§ Exercise goal
Transcribe the records word for word, beginning with the first line and ending with the line that contains "ATOM 9 N N ."; include nothing else.
[Data supplied — start]
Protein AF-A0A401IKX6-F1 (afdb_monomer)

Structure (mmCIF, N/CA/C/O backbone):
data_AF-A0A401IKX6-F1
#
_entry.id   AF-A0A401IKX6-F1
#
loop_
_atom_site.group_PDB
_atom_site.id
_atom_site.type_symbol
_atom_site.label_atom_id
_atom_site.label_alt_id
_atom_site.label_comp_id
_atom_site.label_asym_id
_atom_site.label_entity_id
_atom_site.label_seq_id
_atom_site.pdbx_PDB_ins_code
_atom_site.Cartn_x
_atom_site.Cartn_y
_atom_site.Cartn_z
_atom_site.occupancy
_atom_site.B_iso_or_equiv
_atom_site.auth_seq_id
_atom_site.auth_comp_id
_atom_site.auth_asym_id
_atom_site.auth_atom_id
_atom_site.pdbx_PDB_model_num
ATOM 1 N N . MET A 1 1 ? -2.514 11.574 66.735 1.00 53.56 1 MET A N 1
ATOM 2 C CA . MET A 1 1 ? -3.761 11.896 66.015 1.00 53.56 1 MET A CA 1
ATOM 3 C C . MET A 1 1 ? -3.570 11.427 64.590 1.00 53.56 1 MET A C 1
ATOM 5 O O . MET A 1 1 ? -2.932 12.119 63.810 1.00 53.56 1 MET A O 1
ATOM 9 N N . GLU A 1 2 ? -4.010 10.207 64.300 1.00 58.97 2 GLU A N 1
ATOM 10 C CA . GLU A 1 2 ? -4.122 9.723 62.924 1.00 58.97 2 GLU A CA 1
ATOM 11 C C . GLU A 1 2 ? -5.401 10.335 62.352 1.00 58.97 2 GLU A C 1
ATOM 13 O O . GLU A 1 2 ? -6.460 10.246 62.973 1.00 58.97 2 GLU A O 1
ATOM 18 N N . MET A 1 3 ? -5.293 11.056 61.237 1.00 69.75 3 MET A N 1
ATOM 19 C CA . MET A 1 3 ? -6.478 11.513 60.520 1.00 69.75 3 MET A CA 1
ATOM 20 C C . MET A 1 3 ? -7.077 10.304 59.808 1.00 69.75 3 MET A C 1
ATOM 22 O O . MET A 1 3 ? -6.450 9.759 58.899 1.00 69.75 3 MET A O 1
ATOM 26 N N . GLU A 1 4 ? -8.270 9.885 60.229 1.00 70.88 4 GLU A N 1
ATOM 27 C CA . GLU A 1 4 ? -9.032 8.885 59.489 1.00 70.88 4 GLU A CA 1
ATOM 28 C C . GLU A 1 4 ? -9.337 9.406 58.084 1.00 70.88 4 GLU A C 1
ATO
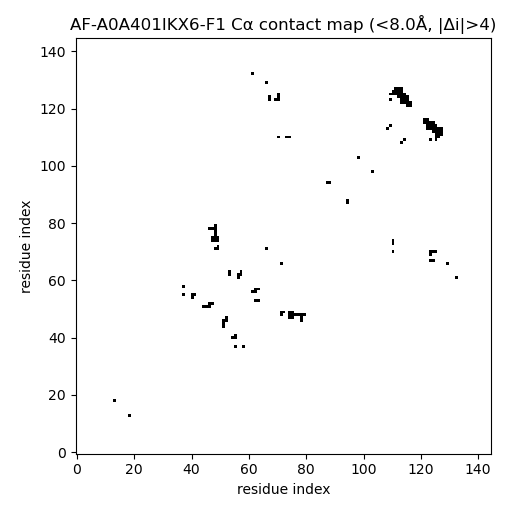M 30 O O . GLU A 1 4 ? -9.686 10.574 57.884 1.00 70.88 4 GLU A O 1
ATOM 35 N N . ALA A 1 5 ? -9.156 8.530 57.097 1.00 71.00 5 ALA A N 1
ATOM 36 C CA . ALA A 1 5 ? -9.432 8.852 55.710 1.00 71.00 5 ALA A CA 1
ATOM 37 C C . ALA A 1 5 ? -10.908 9.272 55.541 1.00 71.00 5 ALA A C 1
ATOM 39 O O . ALA A 1 5 ? -11.785 8.731 56.220 1.00 71.00 5 ALA A O 1
ATOM 40 N N . PRO A 1 6 ? -11.202 10.230 54.642 1.00 70.94 6 PRO A N 1
ATOM 41 C CA . PRO A 1 6 ? -12.555 10.734 54.467 1.00 70.94 6 PRO A CA 1
ATOM 42 C C . PRO A 1 6 ? -13.535 9.614 54.070 1.00 70.94 6 PRO A C 1
ATOM 44 O O . PRO A 1 6 ? -13.167 8.715 53.310 1.00 70.94 6 PRO A O 1
ATOM 47 N N . PRO A 1 7 ? -14.785 9.674 54.564 1.00 70.75 7 PRO A N 1
ATOM 48 C CA . PRO A 1 7 ? -15.767 8.609 54.400 1.00 70.75 7 PRO A CA 1
ATOM 49 C C . PRO A 1 7 ? -16.132 8.365 52.930 1.00 70.75 7 PRO A C 1
ATOM 51 O O . PRO A 1 7 ? -16.307 9.299 52.143 1.00 70.75 7 PRO A O 1
ATOM 54 N N . ASP A 1 8 ? -16.344 7.089 52.587 1.00 64.31 8 ASP A N 1
ATOM 55 C CA . ASP A 1 8 ? -16.698 6.597 51.243 1.00 64.31 8 ASP A CA 1
ATOM 56 C C . ASP A 1 8 ? -17.995 7.204 50.659 1.00 64.31 8 ASP A C 1
ATOM 58 O O . ASP A 1 8 ? -18.284 7.032 49.472 1.00 64.31 8 ASP A O 1
ATOM 62 N N . SER A 1 9 ? -18.773 7.956 51.450 1.00 63.50 9 SER A N 1
ATOM 63 C CA . SER A 1 9 ? -19.975 8.674 50.998 1.00 63.50 9 SER A CA 1
ATOM 64 C C . SER A 1 9 ? -19.683 9.790 49.986 1.00 63.50 9 SER A C 1
ATOM 66 O O . SER A 1 9 ? -20.591 10.214 49.272 1.00 63.50 9 SER A O 1
ATOM 68 N N . LEU A 1 10 ? -18.427 10.240 49.885 1.00 56.56 10 LEU A N 1
ATOM 69 C CA . LEU A 1 10 ? -17.980 11.242 48.911 1.00 56.56 10 LEU A CA 1
ATOM 70 C C . LEU A 1 10 ? -17.564 10.639 47.558 1.00 56.56 10 LEU A C 1
ATOM 72 O O . LEU A 1 10 ? -17.225 11.376 46.629 1.00 56.56 10 LEU A O 1
ATOM 76 N N . ARG A 1 11 ? -17.591 9.309 47.406 1.00 56.31 11 ARG A N 1
ATOM 77 C CA . ARG A 1 11 ? -17.261 8.645 46.142 1.00 56.31 11 ARG A CA 1
ATOM 78 C C . ARG A 1 11 ? -18.505 8.588 45.256 1.00 56.31 11 ARG A C 1
ATOM 80 O O . ARG A 1 11 ? -19.434 7.826 45.521 1.00 56.31 11 ARG A O 1
ATOM 87 N N . SER A 1 12 ? -18.536 9.397 44.192 1.00 58.59 12 SER A N 1
ATOM 88 C CA . SER A 1 12 ? -19.685 9.423 43.281 1.00 58.59 12 SER A CA 1
ATOM 89 C C . SER A 1 12 ? -19.929 8.033 42.680 1.00 58.59 12 SER A C 1
ATOM 91 O O . SER A 1 12 ? -19.035 7.375 42.138 1.00 58.59 12 SER A O 1
ATOM 93 N N . LYS A 1 13 ? -21.166 7.551 42.808 1.00 59.34 13 LYS A N 1
ATOM 94 C CA . LYS A 1 13 ? -21.605 6.278 42.239 1.00 59.34 13 LYS A CA 1
ATOM 95 C C . LYS A 1 13 ? -21.757 6.493 40.733 1
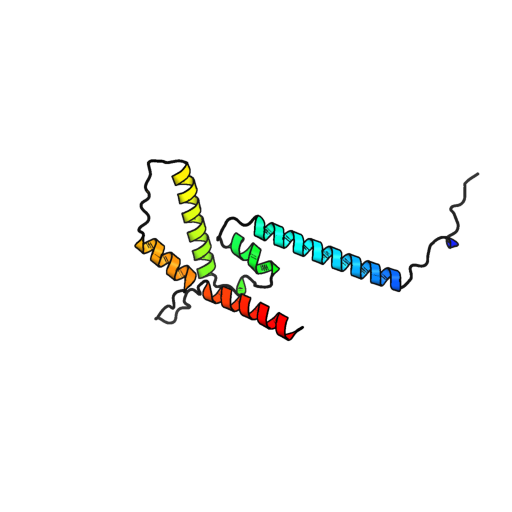.00 59.34 13 LYS A C 1
ATOM 97 O O . LYS A 1 13 ? -22.813 6.930 40.292 1.00 59.34 13 LYS A O 1
ATOM 102 N N . GLN A 1 14 ? -20.678 6.275 39.976 1.00 62.84 14 GLN A N 1
ATOM 103 C CA . GLN A 1 14 ? -20.633 6.472 38.519 1.00 62.84 14 GLN A CA 1
ATOM 104 C C . GLN A 1 14 ? -21.894 5.903 37.871 1.00 62.84 14 GLN A C 1
ATOM 106 O O . GLN A 1 14 ? -22.147 4.693 37.944 1.00 62.84 14 GLN A O 1
ATOM 111 N N . SER A 1 15 ? -22.699 6.787 37.285 1.00 66.19 15 SER A N 1
ATOM 112 C CA . SER A 1 15 ? -23.974 6.403 36.703 1.00 66.19 15 SER A CA 1
ATOM 113 C C . SER A 1 15 ? -23.728 5.553 35.453 1.00 66.19 15 SER A C 1
ATOM 115 O O . SER A 1 15 ? -22.684 5.645 34.801 1.00 66.19 15 SER A O 1
ATOM 117 N N . ASN A 1 16 ? -24.685 4.699 35.086 1.00 74.69 16 ASN A N 1
ATOM 118 C CA . ASN A 1 16 ? -24.576 3.902 33.856 1.00 74.69 16 ASN A CA 1
ATOM 119 C C . ASN A 1 16 ? -24.451 4.787 32.598 1.00 74.69 16 ASN A C 1
ATOM 121 O O . ASN A 1 16 ? -23.864 4.364 31.604 1.00 74.69 16 ASN A O 1
ATOM 125 N N . PHE A 1 17 ? -24.954 6.023 32.663 1.00 74.50 17 PHE A N 1
ATOM 126 C CA . PHE A 1 17 ? -24.786 7.034 31.625 1.00 74.50 17 PHE A CA 1
ATOM 127 C C . PHE A 1 17 ? -23.326 7.490 31.502 1.00 74.50 17 PHE A C 1
ATOM 129 O O . PHE A 1 17 ? -22.785 7.484 30.397 1.00 74.50 17 PHE A O 1
ATOM 136 N N . ASP A 1 18 ? -22.662 7.779 32.627 1.00 80.56 18 ASP A N 1
ATOM 137 C CA . ASP A 1 18 ? -21.247 8.169 32.638 1.00 80.56 18 ASP A CA 1
ATOM 138 C C . ASP A 1 18 ? -20.373 7.071 32.027 1.00 80.56 18 ASP A C 1
ATOM 140 O O . ASP A 1 18 ? -19.491 7.356 31.226 1.00 80.56 18 ASP A O 1
ATOM 144 N N . LYS A 1 19 ? -20.646 5.796 32.331 1.00 81.81 19 LYS A N 1
ATOM 145 C CA . LYS A 1 19 ? -19.899 4.665 31.751 1.00 81.81 19 LYS A CA 1
ATOM 146 C C . LYS A 1 19 ? -20.056 4.581 30.231 1.00 81.81 19 LYS A C 1
ATOM 148 O O . LYS A 1 19 ? -19.050 4.487 29.534 1.00 81.81 19 LYS A O 1
ATOM 153 N N . LYS A 1 20 ? -21.290 4.683 29.723 1.00 84.31 20 LYS A N 1
ATOM 154 C CA . LYS A 1 20 ? -21.579 4.661 28.280 1.00 84.31 20 LYS A CA 1
ATOM 155 C C . LYS A 1 20 ? -20.907 5.826 27.550 1.00 84.31 20 LYS A C 1
ATOM 157 O O . LYS A 1 20 ? -20.301 5.622 26.502 1.00 84.31 20 LYS A O 1
ATOM 162 N N . LEU A 1 21 ? -20.966 7.028 28.123 1.00 82.62 21 LEU A N 1
ATOM 163 C CA . LEU A 1 21 ? -20.296 8.206 27.576 1.00 82.62 21 LEU A CA 1
ATOM 164 C C . LEU A 1 21 ? -18.772 8.009 27.533 1.00 82.62 21 LEU A C 1
ATOM 166 O O . LEU A 1 21 ? -18.140 8.290 26.520 1.00 82.62 21 LEU A O 1
ATOM 170 N N . GLN A 1 22 ? -18.176 7.467 28.598 1.00 83.69 22 GLN A N 1
ATOM 171 C CA . GLN A 1 22 ? -16.739 7.171 28.639 1.00 83.69 22 GLN A CA 1
ATOM 172 C C . GLN A 1 22 ? -16.327 6.098 27.619 1.00 83.69 22 GLN A C 1
ATOM 174 O O . GLN A 1 22 ? -15.232 6.167 27.065 1.00 83.69 22 GLN A O 1
ATOM 179 N N . GLU A 1 23 ? -17
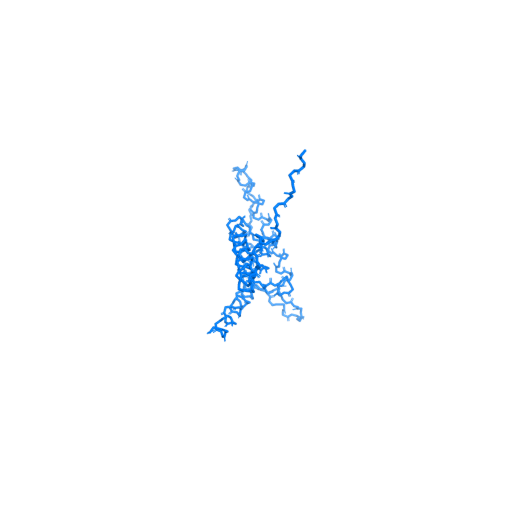.174 5.104 27.353 1.00 87.25 23 GLU A N 1
ATOM 180 C CA . GLU A 1 23 ? -16.941 4.094 26.313 1.00 87.25 23 GLU A CA 1
ATOM 181 C C . GLU A 1 23 ? -17.006 4.687 24.905 1.00 87.25 23 GLU A C 1
ATOM 183 O O .
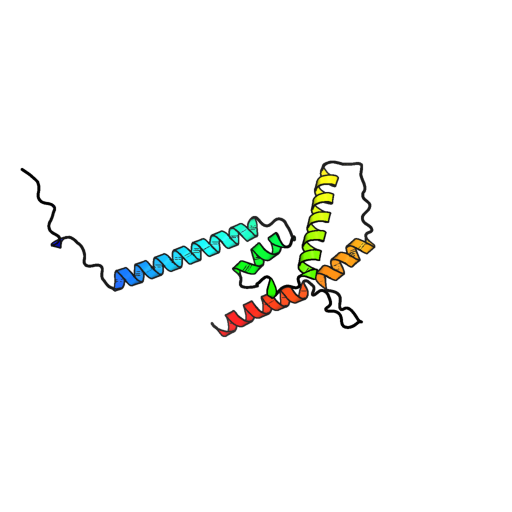 GLU A 1 23 ? -16.111 4.419 24.102 1.00 87.25 23 GLU A O 1
ATOM 188 N N . GLN A 1 24 ? -18.000 5.538 24.630 1.00 83.69 24 GLN A N 1
ATOM 189 C CA . GLN A 1 24 ? -18.113 6.265 23.363 1.00 83.69 24 GLN A CA 1
ATOM 190 C C . GLN A 1 24 ? -16.898 7.165 23.134 1.00 83.69 24 GLN A C 1
ATOM 192 O O . GLN A 1 24 ? -16.214 7.016 22.128 1.00 83.69 24 GLN A O 1
ATOM 197 N 
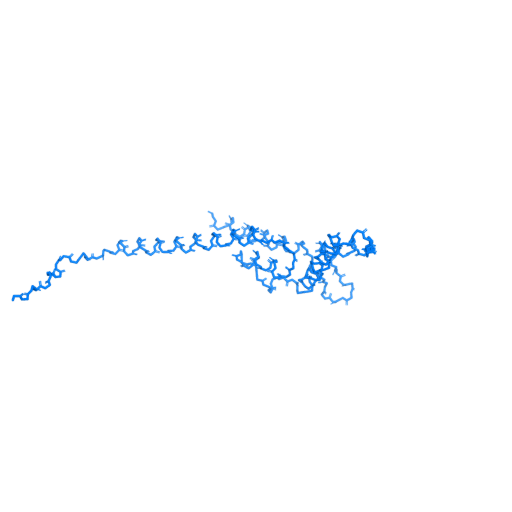N . LEU A 1 25 ? -16.520 7.978 24.125 1.00 86.50 25 LEU A N 1
ATOM 198 C CA . LEU A 1 25 ? -15.324 8.820 24.048 1.00 86.50 25 LEU A CA 1
ATOM 199 C C . LEU A 1 25 ? -14.052 7.998 23.805 1.00 86.50 25 LEU A C 1
ATOM 201 O O . LEU A 1 25 ? -13.171 8.412 23.054 1.00 86.50 25 LEU A O 1
ATOM 205 N N . LYS A 1 26 ? -13.915 6.820 24.427 1.00 91.38 26 LYS A N 1
ATOM 206 C CA . LYS A 1 26 ? -12.775 5.921 24.173 1.00 91.38 26 LYS A CA 1
ATOM 207 C C . LYS A 1 26 ? -12.785 5.365 22.753 1.00 91.38 26 LYS A C 1
ATOM 209 O O . LYS A 1 26 ? -11.707 5.188 22.184 1.00 91.38 26 LYS A O 1
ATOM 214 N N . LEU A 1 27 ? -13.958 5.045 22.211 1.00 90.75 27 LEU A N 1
[Data supplied — finish]
§ Task solution
Protein AF-A0A401IKX6-F1 (afdb_monomer)

Structure (mmCIF, N/CA/C/O backbone):
data_AF-A0A401IKX6-F1
#
_entry.id   AF-A0A401IKX6-F1
#
loop_
_atom_site.group_PDB
_atom_site.id
_atom_site.type_symbol
_atom_site.label_atom_id
_atom_site.label_alt_id
_atom_site.label_comp_id
_atom_site.label_asym_id
_atom_site.label_entity_id
_atom_site.label_seq_id
_atom_site.pdbx_PDB_ins_code
_atom_site.Cartn_x
_atom_site.Cartn_y
_atom_site.Cartn_z
_atom_site.occupancy
_atom_site.B_iso_or_equiv
_atom_site.auth_seq_id
_atom_site.auth_comp_id
_atom_site.auth_asym_id
_atom_site.auth_atom_id
_atom_site.pdbx_PDB_model_num
ATOM 1 N N . MET A 1 1 ? -2.514 11.574 66.735 1.00 53.56 1 MET A N 1
ATOM 2 C CA . MET A 1 1 ? -3.761 11.896 66.015 1.00 53.56 1 MET A CA 1
ATOM 3 C C . MET A 1 1 ? -3.570 11.427 64.590 1.00 53.56 1 MET A C 1
ATOM 5 O O . MET A 1 1 ? -2.932 12.119 63.810 1.00 53.56 1 MET A O 1
ATOM 9 N N . GLU A 1 2 ? -4.010 10.207 64.300 1.00 58.97 2 GLU A N 1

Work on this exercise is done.